BANANAS HAVE A SIMILAR EFFECT ON PERFORMANCE TO A 6% CARBOHYDRATE SPORTS DRINK
Nieman, D. C., Gillitt, N., Sha, W., Shanelly, A., Knab, A., & Kam, L. (2012). Similar metabolite shifts following 75-km cycling time-trials when ingesting bananas or a carbohydrate beverage. Presentation 1320 at the 59th Annual Meeting of the American College of Sports Medicine, San Francisco, California; May 29-June 2, 2012.
This study compared the acute effect of ingesting bananas versus a 6% carbohydrate sports drink on 75-km cycling performance and shifts in metabolites using metabolomics-based profiling. Trained cyclists (N=14) completed two 75-km cycling time-trials (three weeks apart) while ingesting bananas or a carbohydrate sports drink. Ss cycled on CompuTrainers for 75-km at the fastest pace possible while ingesting 0.2 gm/kg carbohydrate from bananas or a carbohydrate sports drink every 15 minutes. Blood samples were taken pre-exercise, immediately following, and one hour post-exercise.
Performance time did not differ between the two conditions.

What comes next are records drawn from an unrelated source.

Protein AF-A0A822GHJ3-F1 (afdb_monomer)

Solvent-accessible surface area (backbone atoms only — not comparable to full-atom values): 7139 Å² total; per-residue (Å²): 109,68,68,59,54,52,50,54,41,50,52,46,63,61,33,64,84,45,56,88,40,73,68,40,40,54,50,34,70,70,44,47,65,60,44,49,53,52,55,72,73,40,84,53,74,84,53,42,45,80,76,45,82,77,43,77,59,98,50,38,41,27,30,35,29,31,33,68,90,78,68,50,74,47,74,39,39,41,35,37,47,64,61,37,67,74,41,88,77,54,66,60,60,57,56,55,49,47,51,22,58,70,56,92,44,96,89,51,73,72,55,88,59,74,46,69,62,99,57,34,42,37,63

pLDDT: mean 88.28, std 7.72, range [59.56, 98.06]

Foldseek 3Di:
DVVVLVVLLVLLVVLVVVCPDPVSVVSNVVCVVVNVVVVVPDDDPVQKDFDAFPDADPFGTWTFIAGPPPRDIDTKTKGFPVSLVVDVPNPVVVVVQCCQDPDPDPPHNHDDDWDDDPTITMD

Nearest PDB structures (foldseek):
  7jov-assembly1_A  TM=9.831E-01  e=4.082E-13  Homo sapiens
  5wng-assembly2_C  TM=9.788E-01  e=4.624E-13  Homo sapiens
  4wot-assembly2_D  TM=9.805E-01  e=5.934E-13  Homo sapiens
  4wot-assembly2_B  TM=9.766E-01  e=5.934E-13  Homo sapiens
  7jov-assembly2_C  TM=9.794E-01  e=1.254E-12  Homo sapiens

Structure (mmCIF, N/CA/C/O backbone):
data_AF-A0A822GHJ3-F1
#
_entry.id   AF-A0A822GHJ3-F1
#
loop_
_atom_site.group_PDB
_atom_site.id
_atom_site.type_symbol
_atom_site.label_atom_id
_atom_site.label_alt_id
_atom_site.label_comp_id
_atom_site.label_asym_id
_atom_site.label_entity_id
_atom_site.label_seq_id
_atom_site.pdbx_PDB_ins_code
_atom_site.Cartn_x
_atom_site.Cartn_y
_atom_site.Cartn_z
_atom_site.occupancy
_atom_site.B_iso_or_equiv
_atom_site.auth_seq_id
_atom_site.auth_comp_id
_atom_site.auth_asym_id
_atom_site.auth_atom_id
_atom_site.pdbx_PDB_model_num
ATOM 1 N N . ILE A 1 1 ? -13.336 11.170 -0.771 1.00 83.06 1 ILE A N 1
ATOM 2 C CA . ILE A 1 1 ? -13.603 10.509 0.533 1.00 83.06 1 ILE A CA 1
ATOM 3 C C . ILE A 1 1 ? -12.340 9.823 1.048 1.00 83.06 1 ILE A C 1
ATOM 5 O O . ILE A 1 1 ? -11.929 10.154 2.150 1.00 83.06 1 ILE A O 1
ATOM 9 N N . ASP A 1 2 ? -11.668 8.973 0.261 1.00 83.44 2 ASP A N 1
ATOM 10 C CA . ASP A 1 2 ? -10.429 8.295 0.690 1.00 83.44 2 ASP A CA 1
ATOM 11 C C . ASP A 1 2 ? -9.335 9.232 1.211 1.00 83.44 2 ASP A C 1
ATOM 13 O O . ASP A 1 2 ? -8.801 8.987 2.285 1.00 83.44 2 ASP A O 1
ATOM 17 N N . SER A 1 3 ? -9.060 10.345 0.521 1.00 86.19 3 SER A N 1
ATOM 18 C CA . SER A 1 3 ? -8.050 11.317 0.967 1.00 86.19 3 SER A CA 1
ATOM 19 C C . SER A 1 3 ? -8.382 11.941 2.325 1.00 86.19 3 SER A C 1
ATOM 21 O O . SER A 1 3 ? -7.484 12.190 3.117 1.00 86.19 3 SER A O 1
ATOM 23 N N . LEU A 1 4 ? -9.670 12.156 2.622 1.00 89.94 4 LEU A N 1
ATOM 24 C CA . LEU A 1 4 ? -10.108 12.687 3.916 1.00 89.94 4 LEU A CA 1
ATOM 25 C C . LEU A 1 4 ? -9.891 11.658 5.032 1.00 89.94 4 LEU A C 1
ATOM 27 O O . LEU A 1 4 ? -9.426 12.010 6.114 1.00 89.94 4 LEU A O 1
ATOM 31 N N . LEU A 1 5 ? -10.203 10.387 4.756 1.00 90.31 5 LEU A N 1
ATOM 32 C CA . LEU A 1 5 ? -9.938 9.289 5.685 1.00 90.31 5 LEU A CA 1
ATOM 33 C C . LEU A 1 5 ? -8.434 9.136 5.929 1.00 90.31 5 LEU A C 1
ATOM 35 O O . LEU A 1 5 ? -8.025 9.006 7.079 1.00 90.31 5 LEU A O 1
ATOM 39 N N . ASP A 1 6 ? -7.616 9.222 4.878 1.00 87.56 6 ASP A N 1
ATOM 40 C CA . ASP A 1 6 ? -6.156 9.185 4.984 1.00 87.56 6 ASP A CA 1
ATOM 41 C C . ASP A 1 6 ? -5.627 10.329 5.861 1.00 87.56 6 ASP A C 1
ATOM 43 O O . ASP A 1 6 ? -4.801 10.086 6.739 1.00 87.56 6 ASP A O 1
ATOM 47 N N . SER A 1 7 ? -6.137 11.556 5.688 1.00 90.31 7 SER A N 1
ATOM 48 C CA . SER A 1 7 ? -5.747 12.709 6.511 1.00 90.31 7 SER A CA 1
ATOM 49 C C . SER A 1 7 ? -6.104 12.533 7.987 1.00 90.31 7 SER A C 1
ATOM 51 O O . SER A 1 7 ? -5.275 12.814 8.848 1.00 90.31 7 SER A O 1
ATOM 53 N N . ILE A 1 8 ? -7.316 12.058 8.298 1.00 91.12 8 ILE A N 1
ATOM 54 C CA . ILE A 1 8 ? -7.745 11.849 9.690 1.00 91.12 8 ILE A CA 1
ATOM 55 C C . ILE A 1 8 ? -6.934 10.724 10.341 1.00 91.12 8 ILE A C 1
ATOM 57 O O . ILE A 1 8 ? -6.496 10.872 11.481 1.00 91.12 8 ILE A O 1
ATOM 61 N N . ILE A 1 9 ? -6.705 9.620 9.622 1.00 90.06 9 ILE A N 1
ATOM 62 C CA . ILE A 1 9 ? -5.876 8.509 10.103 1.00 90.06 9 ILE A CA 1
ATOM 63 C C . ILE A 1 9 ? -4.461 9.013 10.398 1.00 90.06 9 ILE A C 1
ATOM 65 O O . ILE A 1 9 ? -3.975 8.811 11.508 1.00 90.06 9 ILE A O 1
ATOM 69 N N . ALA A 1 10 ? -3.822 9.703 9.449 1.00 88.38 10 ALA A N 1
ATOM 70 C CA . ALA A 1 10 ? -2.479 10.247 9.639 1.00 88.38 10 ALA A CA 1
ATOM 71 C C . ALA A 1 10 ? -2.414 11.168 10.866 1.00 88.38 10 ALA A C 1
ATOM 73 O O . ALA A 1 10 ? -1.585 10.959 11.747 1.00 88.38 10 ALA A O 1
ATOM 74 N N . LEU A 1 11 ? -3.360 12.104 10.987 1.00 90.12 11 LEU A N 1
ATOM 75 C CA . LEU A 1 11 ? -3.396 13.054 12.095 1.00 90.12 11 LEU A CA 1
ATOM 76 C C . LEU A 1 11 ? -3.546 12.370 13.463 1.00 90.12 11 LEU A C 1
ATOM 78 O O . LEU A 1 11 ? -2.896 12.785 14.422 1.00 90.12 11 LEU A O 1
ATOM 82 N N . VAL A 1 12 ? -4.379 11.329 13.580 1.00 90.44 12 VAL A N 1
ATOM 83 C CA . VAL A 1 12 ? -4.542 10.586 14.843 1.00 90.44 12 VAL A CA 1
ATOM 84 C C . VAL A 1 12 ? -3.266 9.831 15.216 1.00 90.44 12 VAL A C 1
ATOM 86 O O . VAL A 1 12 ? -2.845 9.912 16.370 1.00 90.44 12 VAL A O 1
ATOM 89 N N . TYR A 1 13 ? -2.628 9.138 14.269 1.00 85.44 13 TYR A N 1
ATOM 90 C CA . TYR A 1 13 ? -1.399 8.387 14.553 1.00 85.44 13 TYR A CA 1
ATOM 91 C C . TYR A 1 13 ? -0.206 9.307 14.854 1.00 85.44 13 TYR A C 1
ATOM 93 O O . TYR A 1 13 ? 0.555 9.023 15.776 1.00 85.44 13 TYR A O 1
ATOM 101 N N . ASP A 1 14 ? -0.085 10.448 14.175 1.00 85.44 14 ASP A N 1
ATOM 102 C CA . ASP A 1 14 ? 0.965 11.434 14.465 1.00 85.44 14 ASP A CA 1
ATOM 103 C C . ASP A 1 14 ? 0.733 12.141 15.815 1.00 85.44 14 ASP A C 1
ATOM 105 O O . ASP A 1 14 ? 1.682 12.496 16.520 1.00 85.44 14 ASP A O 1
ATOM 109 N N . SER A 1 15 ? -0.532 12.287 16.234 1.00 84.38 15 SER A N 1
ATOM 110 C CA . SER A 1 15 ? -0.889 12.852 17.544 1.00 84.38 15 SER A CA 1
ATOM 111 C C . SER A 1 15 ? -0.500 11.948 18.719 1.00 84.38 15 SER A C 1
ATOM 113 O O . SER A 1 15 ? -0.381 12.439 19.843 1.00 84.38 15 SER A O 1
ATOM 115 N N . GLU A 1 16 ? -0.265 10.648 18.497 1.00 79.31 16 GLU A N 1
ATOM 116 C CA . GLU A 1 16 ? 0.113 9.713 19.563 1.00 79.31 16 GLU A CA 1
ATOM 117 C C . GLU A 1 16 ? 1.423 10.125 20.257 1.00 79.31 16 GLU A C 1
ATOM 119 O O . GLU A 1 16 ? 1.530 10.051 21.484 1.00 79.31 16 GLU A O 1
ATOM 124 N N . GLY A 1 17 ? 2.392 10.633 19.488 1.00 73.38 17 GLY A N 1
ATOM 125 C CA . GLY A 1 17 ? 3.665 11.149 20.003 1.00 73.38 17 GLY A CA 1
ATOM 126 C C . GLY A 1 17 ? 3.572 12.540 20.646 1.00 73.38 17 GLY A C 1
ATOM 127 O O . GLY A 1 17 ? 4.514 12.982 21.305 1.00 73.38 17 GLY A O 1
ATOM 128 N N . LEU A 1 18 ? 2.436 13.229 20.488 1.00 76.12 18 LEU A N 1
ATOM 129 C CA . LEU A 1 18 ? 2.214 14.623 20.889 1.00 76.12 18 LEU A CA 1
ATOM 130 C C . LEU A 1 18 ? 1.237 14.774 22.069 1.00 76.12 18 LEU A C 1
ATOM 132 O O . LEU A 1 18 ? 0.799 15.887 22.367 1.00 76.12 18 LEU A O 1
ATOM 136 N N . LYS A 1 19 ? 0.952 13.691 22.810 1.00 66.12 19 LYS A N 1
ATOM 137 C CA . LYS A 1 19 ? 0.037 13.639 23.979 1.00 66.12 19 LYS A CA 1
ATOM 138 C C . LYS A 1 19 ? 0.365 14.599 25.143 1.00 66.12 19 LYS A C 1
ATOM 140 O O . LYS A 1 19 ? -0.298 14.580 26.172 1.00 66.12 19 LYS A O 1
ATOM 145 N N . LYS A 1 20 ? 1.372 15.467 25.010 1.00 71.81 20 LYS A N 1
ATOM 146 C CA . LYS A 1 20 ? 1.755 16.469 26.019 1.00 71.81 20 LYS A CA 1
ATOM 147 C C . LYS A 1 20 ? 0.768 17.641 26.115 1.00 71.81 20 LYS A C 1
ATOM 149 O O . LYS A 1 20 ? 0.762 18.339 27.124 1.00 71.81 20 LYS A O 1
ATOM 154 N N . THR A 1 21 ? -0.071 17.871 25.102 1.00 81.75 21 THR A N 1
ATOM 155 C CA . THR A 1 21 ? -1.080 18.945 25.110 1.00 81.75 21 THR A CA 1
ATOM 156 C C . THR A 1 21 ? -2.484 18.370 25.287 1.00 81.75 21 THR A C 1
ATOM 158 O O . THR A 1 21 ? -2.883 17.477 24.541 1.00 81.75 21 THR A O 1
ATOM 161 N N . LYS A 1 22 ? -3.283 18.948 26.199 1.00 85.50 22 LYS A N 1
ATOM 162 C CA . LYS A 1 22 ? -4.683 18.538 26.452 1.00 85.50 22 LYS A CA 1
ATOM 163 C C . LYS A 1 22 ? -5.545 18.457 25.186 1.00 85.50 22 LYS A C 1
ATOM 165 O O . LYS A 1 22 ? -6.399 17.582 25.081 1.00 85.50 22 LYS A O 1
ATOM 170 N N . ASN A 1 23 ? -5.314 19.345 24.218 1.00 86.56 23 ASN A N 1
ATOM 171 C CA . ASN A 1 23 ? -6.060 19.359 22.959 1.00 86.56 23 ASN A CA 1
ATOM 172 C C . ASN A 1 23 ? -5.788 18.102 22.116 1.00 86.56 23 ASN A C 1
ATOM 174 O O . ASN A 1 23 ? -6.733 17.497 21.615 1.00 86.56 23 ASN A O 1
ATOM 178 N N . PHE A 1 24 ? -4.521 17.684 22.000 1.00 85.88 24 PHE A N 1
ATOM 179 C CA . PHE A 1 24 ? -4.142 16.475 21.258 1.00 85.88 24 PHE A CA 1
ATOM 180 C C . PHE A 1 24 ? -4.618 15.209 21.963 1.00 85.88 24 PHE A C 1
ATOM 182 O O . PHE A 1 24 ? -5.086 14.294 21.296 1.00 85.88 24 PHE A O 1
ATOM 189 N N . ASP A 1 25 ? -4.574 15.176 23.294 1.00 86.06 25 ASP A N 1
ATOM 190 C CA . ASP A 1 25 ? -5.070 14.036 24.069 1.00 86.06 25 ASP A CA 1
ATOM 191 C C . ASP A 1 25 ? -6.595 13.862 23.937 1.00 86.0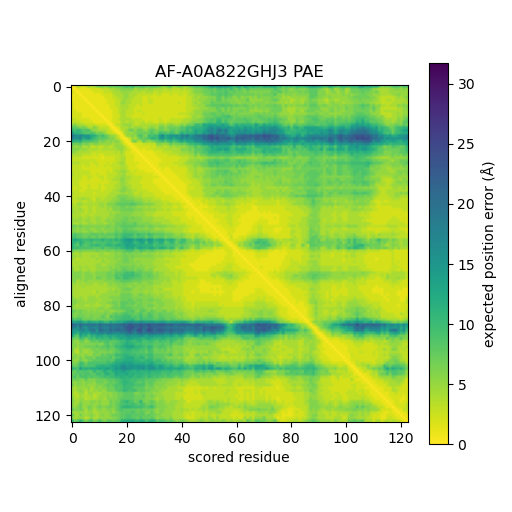6 25 ASP A C 1
ATOM 193 O O . ASP A 1 25 ? -7.090 12.765 23.664 1.00 86.06 25 ASP A O 1
ATOM 197 N N . THR A 1 26 ? -7.340 14.971 24.013 1.00 89.56 26 THR A N 1
ATOM 198 C CA . THR A 1 26 ? -8.796 14.983 23.792 1.00 89.56 26 THR A CA 1
ATOM 199 C C . THR A 1 26 ? -9.143 14.547 22.367 1.00 89.56 26 THR A C 1
ATOM 201 O O . THR A 1 26 ? -10.054 13.744 22.163 1.00 89.56 26 THR A O 1
ATOM 204 N N . PHE A 1 27 ? -8.416 15.059 21.367 1.00 90.31 27 PHE A N 1
ATOM 205 C CA . PHE A 1 27 ? -8.604 14.688 19.965 1.00 90.31 27 PHE A CA 1
ATOM 206 C C . PHE A 1 27 ? -8.308 13.203 19.727 1.00 90.31 27 PHE A C 1
ATOM 208 O O . PHE A 1 27 ? -9.153 12.488 19.188 1.00 90.31 27 PHE A O 1
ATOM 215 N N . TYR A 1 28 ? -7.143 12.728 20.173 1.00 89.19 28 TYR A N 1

Of 103 metabolites detected, 56 had significant time-effects following the 75-km cycling bouts, and only one (dopamine) had a pattern of change that differed between the two conditions (higher with bananas). There were global metabolic differences between pre-exercise, immediately post-exercise, and 1-hour post-exercise.
Implication. Bananas and a 6% carbohydrate sports drink have a similar pattern of heightened production of glutathione and utilization of fuel substrates in several pathways including glycolysis, lipolysis, and amino acid catabolism. Bananas have a higher level of dopamine which does not produce any performance benefit.